Every third year, including this year, the Church turns for five succeeding Sundays to the sixth chapter of John’s Gospel known as the Eucharistic Discourse.   Juxtaposed with precursor passages from the Old Testament, -- the manna in the desert, the hearth cake and water jug for Elijah – the words of Our Lord leave no room for doubt that our Creator God has always wanted and still now wants to feed us in our earthly bodies to nurture and preserve our life, and the Divine Redeemer insists that the only way to receive His glorified and eternal life is by eating and drinking in our mortal flesh His holy Body and Blood.  
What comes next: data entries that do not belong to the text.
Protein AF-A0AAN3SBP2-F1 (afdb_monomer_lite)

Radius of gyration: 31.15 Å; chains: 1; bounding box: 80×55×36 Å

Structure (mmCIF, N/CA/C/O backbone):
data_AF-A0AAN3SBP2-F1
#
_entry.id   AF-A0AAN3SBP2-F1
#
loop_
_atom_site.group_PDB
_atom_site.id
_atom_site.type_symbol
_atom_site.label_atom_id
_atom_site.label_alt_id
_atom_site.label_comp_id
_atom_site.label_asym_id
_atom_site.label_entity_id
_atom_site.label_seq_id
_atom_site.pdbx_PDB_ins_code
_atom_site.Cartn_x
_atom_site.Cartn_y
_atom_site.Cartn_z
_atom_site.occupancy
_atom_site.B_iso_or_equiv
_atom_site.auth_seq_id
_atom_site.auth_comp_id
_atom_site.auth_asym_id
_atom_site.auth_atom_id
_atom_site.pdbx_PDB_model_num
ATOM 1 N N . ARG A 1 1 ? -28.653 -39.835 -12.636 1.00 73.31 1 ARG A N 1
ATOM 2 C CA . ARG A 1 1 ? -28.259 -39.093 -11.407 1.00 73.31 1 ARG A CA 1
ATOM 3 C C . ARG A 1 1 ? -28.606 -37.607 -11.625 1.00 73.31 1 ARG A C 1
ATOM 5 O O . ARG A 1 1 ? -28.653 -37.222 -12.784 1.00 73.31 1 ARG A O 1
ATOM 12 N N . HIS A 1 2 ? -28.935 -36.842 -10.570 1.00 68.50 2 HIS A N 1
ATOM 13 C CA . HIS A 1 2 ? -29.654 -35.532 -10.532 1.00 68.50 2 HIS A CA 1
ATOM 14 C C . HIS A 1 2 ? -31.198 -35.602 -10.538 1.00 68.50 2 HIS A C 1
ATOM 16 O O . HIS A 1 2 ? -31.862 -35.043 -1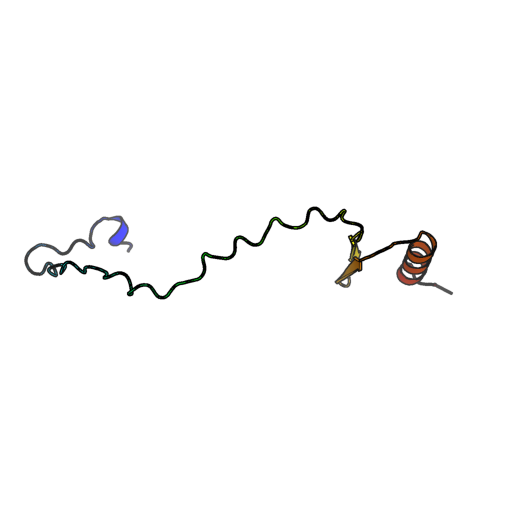1.406 1.00 68.50 2 HIS A O 1
ATOM 22 N N . GLN A 1 3 ? -31.790 -36.288 -9.556 1.00 71.25 3 GLN A N 1
ATOM 23 C CA . GLN A 1 3 ? -33.256 -36.385 -9.421 1.00 71.25 3 GLN A CA 1
ATOM 24 C C . GLN A 1 3 ? -33.920 -35.040 -9.054 1.00 71.25 3 GLN A C 1
ATOM 26 O O . GLN A 1 3 ? -35.036 -34.774 -9.492 1.00 71.25 3 GLN A O 1
ATOM 31 N N . TYR A 1 4 ? -33.197 -34.151 -8.359 1.00 68.00 4 TYR A N 1
ATOM 32 C CA . TYR A 1 4 ? -33.671 -32.816 -7.965 1.00 68.00 4 TYR A CA 1
ATOM 33 C C . TYR A 1 4 ? -33.919 -31.869 -9.144 1.00 68.00 4 TYR A C 1
ATOM 35 O O . TYR A 1 4 ? -34.904 -31.143 -9.143 1.00 68.00 4 TYR A O 1
ATOM 43 N N . ARG A 1 5 ? -33.089 -31.922 -10.197 1.00 73.81 5 ARG A N 1
ATOM 44 C CA . ARG A 1 5 ? -33.306 -31.130 -11.425 1.00 73.81 5 ARG A CA 1
ATOM 45 C C . ARG A 1 5 ? -34.497 -31.611 -12.248 1.00 73.81 5 ARG A C 1
ATOM 47 O O . ARG A 1 5 ? -34.992 -30.859 -13.074 1.00 73.81 5 ARG A O 1
ATOM 54 N N . LYS A 1 6 ? -34.936 -32.855 -12.045 1.00 73.31 6 LYS A N 1
ATOM 55 C CA . LYS A 1 6 ? -36.052 -33.461 -12.782 1.00 73.31 6 LYS A CA 1
ATOM 56 C C . LYS A 1 6 ? -37.371 -33.436 -12.001 1.00 73.31 6 LYS A C 1
ATOM 58 O O . LYS A 1 6 ? -38.291 -34.147 -12.380 1.00 73.31 6 LYS A O 1
ATOM 63 N N . GLY A 1 7 ? -37.446 -32.692 -10.892 1.00 66.06 7 GLY A N 1
ATOM 64 C CA . GLY A 1 7 ? -38.653 -32.616 -10.058 1.00 66.06 7 GLY A CA 1
ATOM 65 C C . GLY A 1 7 ? -38.993 -33.907 -9.299 1.00 66.06 7 GLY A C 1
ATOM 66 O O . GLY A 1 7 ? -40.031 -33.980 -8.654 1.00 66.06 7 GLY A O 1
ATOM 67 N N . GLY A 1 8 ? -38.113 -34.916 -9.317 1.00 64.12 8 GLY A N 1
ATOM 68 C CA . GLY A 1 8 ? -38.336 -36.221 -8.679 1.00 64.12 8 GLY A CA 1
ATOM 69 C C . GLY A 1 8 ? -38.114 -36.240 -7.163 1.00 64.12 8 GLY A C 1
ATOM 70 O O . GLY A 1 8 ? -38.013 -37.316 -6.587 1.00 64.12 8 GLY A O 1
ATOM 71 N N . LEU A 1 9 ? -37.969 -35.070 -6.531 1.00 65.94 9 LEU A N 1
ATOM 72 C CA . LEU A 1 9 ? -37.849 -34.928 -5.074 1.00 65.94 9 LEU A CA 1
ATOM 73 C C . LEU A 1 9 ? -39.165 -34.547 -4.391 1.00 65.94 9 LEU A C 1
ATOM 75 O O . LEU A 1 9 ? -39.195 -34.408 -3.171 1.00 65.94 9 LEU A O 1
ATOM 79 N N . LEU A 1 10 ? -40.241 -34.350 -5.153 1.00 66.81 10 LEU A N 1
ATOM 80 C CA . LEU A 1 10 ? -41.537 -34.047 -4.564 1.00 66.81 10 LEU A CA 1
ATOM 81 C C . LEU A 1 10 ? -42.086 -35.320 -3.896 1.00 66.81 10 LEU A C 1
ATOM 83 O O . LEU A 1 10 ? -42.200 -36.349 -4.568 1.00 66.81 10 LEU A O 1
ATOM 87 N N . PRO A 1 11 ? -42.404 -35.291 -2.590 1.00 62.97 11 PRO A N 1
ATOM 88 C CA . PRO A 1 11 ? -42.961 -36.451 -1.912 1.00 62.97 11 PRO A CA 1
ATOM 89 C C . PRO A 1 11 ? -44.323 -36.796 -2.530 1.00 62.97 11 PRO A C 1
ATOM 91 O O . PRO A 1 11 ? -45.266 -36.010 -2.465 1.00 62.97 11 PRO A O 1
ATOM 94 N N . SER A 1 12 ? -44.421 -37.973 -3.156 1.00 63.00 12 SER A N 1
ATOM 95 C CA . SER A 1 12 ? -45.678 -38.491 -3.704 1.00 63.00 12 SER A CA 1
ATOM 96 C C . SER A 1 12 ? -46.683 -38.707 -2.570 1.00 63.00 12 SER A C 1
ATOM 98 O O . SER A 1 12 ? -46.371 -39.331 -1.554 1.00 63.00 12 SER A O 1
ATOM 100 N N . GLY A 1 13 ? -47.887 -38.163 -2.743 1.00 62.00 13 GLY A N 1
ATOM 101 C CA . GLY A 1 13 ? -48.926 -38.066 -1.722 1.00 62.00 13 GLY A CA 1
ATOM 102 C C . GLY A 1 13 ? -49.247 -39.385 -1.015 1.00 62.00 13 GLY A C 1
ATOM 103 O O . GLY A 1 13 ? -49.775 -40.310 -1.622 1.00 62.00 13 GLY A O 1
ATOM 104 N N . LYS A 1 14 ? -48.916 -39.408 0.282 1.00 59.47 14 LYS A N 1
ATOM 105 C CA . LYS A 1 14 ? -49.567 -40.076 1.438 1.00 59.47 14 LYS A CA 1
ATOM 106 C C . LYS A 1 14 ? -48.729 -39.855 2.711 1.00 59.47 14 LYS A C 1
ATOM 108 O O . LYS A 1 14 ? -49.239 -39.986 3.814 1.00 59.47 14 LYS A O 1
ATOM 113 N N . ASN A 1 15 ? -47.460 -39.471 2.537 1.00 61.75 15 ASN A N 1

We are enfleshed spirits; our bodies are who we are, now and forever.  They require and deserve our respect and care unto everlasting life.  Every physical healing that Christ worked to reveal His divine identity reveals also the indispensability of our flesh to our human identity.  His recurring insistence on feeding emphasizes our regular and recurring need for Him as nourishment on our journey.  God feeds us in our mortal flesh, insisting on our cooperation with His instruction to take and eat, lest the journey be too long for us.
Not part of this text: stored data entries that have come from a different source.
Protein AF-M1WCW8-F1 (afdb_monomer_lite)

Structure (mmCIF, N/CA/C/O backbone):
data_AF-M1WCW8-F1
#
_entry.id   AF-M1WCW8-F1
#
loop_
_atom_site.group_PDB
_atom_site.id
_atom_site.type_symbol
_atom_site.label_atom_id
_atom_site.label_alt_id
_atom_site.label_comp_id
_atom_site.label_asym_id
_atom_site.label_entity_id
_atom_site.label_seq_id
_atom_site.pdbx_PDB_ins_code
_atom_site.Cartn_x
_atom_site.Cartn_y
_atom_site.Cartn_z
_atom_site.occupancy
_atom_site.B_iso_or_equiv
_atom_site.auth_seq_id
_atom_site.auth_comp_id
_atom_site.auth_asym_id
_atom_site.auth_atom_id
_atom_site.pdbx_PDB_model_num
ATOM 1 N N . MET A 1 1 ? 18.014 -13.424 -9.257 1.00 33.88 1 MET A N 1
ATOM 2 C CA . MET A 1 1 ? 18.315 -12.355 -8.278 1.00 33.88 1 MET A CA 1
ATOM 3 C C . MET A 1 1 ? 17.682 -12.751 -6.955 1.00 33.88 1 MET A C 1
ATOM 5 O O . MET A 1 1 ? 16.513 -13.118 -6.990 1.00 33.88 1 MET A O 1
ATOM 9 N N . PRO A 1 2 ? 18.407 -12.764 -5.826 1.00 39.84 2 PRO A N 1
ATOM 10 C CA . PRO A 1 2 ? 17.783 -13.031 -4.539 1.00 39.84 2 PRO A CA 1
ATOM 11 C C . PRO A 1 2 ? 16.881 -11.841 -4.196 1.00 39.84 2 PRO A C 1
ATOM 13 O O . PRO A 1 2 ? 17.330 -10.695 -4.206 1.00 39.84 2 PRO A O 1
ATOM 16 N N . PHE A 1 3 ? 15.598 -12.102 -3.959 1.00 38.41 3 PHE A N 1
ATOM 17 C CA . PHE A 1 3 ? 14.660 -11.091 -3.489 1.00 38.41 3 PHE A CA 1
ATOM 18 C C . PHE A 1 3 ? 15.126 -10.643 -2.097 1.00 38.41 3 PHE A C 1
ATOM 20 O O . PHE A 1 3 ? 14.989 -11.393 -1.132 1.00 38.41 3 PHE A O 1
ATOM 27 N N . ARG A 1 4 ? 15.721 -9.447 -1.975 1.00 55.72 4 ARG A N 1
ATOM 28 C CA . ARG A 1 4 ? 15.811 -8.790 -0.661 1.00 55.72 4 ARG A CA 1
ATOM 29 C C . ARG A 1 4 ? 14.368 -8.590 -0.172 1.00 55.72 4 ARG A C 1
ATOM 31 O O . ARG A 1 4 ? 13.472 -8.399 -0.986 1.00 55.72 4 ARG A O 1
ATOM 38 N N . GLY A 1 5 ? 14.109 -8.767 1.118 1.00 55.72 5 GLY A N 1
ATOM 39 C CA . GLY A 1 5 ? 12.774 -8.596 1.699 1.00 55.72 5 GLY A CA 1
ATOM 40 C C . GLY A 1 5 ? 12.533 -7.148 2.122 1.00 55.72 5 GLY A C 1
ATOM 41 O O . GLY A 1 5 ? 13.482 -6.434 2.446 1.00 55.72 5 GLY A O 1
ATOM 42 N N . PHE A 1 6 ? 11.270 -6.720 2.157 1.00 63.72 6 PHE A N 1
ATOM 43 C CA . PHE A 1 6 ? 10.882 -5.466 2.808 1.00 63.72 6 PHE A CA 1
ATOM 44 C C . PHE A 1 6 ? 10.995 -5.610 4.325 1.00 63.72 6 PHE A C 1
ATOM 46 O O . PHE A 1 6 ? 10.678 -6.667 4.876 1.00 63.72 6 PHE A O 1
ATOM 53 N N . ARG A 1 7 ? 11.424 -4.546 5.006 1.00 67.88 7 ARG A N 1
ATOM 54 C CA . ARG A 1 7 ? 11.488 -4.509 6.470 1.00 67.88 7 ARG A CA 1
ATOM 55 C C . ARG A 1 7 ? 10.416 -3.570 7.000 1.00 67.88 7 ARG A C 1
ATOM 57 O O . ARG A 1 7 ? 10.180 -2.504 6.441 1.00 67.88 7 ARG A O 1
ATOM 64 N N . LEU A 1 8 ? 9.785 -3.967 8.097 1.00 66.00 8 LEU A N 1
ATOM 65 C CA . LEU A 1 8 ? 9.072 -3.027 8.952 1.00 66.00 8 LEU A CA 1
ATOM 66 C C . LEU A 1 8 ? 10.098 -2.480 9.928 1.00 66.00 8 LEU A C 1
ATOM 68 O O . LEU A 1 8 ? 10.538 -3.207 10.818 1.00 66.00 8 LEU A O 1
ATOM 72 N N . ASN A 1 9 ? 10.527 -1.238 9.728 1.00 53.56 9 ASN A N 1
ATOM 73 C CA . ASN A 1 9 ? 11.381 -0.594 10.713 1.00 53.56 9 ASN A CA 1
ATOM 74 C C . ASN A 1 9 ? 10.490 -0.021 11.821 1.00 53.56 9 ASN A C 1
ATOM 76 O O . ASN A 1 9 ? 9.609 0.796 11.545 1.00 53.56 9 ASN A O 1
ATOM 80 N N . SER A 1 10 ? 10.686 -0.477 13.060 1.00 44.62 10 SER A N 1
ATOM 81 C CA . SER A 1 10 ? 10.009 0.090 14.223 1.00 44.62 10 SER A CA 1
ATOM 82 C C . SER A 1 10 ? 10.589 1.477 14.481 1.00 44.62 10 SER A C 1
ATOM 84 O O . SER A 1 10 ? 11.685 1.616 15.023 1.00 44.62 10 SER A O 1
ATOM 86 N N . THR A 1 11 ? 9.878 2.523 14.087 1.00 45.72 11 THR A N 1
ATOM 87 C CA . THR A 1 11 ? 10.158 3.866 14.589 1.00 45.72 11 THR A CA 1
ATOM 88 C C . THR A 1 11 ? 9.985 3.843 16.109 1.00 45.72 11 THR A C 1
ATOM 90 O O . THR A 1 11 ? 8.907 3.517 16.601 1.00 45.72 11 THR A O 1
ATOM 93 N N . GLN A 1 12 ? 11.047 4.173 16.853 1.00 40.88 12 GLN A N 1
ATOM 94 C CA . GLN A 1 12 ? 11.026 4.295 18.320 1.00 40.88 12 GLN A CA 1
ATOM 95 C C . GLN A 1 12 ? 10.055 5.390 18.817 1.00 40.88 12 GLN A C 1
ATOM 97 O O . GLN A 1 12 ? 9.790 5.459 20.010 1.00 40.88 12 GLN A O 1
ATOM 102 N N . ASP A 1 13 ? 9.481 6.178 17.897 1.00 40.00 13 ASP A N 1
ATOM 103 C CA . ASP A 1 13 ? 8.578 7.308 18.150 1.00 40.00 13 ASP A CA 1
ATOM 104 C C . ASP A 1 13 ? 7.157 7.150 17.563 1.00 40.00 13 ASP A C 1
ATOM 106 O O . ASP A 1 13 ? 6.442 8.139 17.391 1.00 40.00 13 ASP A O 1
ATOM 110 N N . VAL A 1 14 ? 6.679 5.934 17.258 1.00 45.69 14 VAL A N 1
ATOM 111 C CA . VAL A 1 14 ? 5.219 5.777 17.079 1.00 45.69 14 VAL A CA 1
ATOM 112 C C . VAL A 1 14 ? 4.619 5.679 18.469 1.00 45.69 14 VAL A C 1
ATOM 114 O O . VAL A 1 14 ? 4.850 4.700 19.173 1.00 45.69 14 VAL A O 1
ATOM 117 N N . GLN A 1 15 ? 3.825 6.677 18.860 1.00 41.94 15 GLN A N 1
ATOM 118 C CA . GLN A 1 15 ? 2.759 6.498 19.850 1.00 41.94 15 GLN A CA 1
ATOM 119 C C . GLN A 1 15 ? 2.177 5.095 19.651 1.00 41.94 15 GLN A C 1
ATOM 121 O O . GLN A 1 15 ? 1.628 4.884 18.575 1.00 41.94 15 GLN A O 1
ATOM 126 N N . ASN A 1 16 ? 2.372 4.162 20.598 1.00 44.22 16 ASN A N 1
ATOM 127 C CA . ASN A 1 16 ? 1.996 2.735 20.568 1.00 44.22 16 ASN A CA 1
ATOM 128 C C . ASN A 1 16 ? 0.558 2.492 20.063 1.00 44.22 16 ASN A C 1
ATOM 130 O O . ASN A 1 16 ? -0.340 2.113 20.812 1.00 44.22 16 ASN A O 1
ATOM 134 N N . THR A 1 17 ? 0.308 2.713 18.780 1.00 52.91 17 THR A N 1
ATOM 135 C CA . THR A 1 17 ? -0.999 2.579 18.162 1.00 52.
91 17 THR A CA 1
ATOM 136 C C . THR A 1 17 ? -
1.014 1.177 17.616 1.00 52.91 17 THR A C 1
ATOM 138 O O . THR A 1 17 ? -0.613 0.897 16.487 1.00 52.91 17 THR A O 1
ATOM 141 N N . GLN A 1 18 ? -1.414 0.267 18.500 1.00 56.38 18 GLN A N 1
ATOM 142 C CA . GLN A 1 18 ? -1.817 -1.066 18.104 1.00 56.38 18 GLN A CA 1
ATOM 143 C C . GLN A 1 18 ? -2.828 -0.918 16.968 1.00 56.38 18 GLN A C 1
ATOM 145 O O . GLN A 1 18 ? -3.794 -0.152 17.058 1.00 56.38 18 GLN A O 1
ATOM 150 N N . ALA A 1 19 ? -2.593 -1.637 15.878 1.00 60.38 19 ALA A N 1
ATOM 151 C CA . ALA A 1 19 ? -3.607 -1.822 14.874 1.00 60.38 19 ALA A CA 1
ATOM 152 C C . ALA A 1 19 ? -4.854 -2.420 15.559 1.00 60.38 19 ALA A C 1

There comes a time in the life of every adolescent boy when he needs to be instructed and reminded to bathe himself, a time that does not last long as he recognizes and responds on his own to the recurring necessity.  God’s repeated indication of bathing as a basic both in His interest and in ours has both spiritual and physical significance, revealing the inseparability to the dual aspects of our single human nature.  God purifies us in our mortal flesh, and offers us healing in our bodies and our spirits. 

God’s desire for our weal and not our woe was revealed again by the Mother of His Son in the salutary water that rises at the grotto in Lourdes.  Not a moment too soon for a population disappointed and disoriented in its own flesh, the baths are back.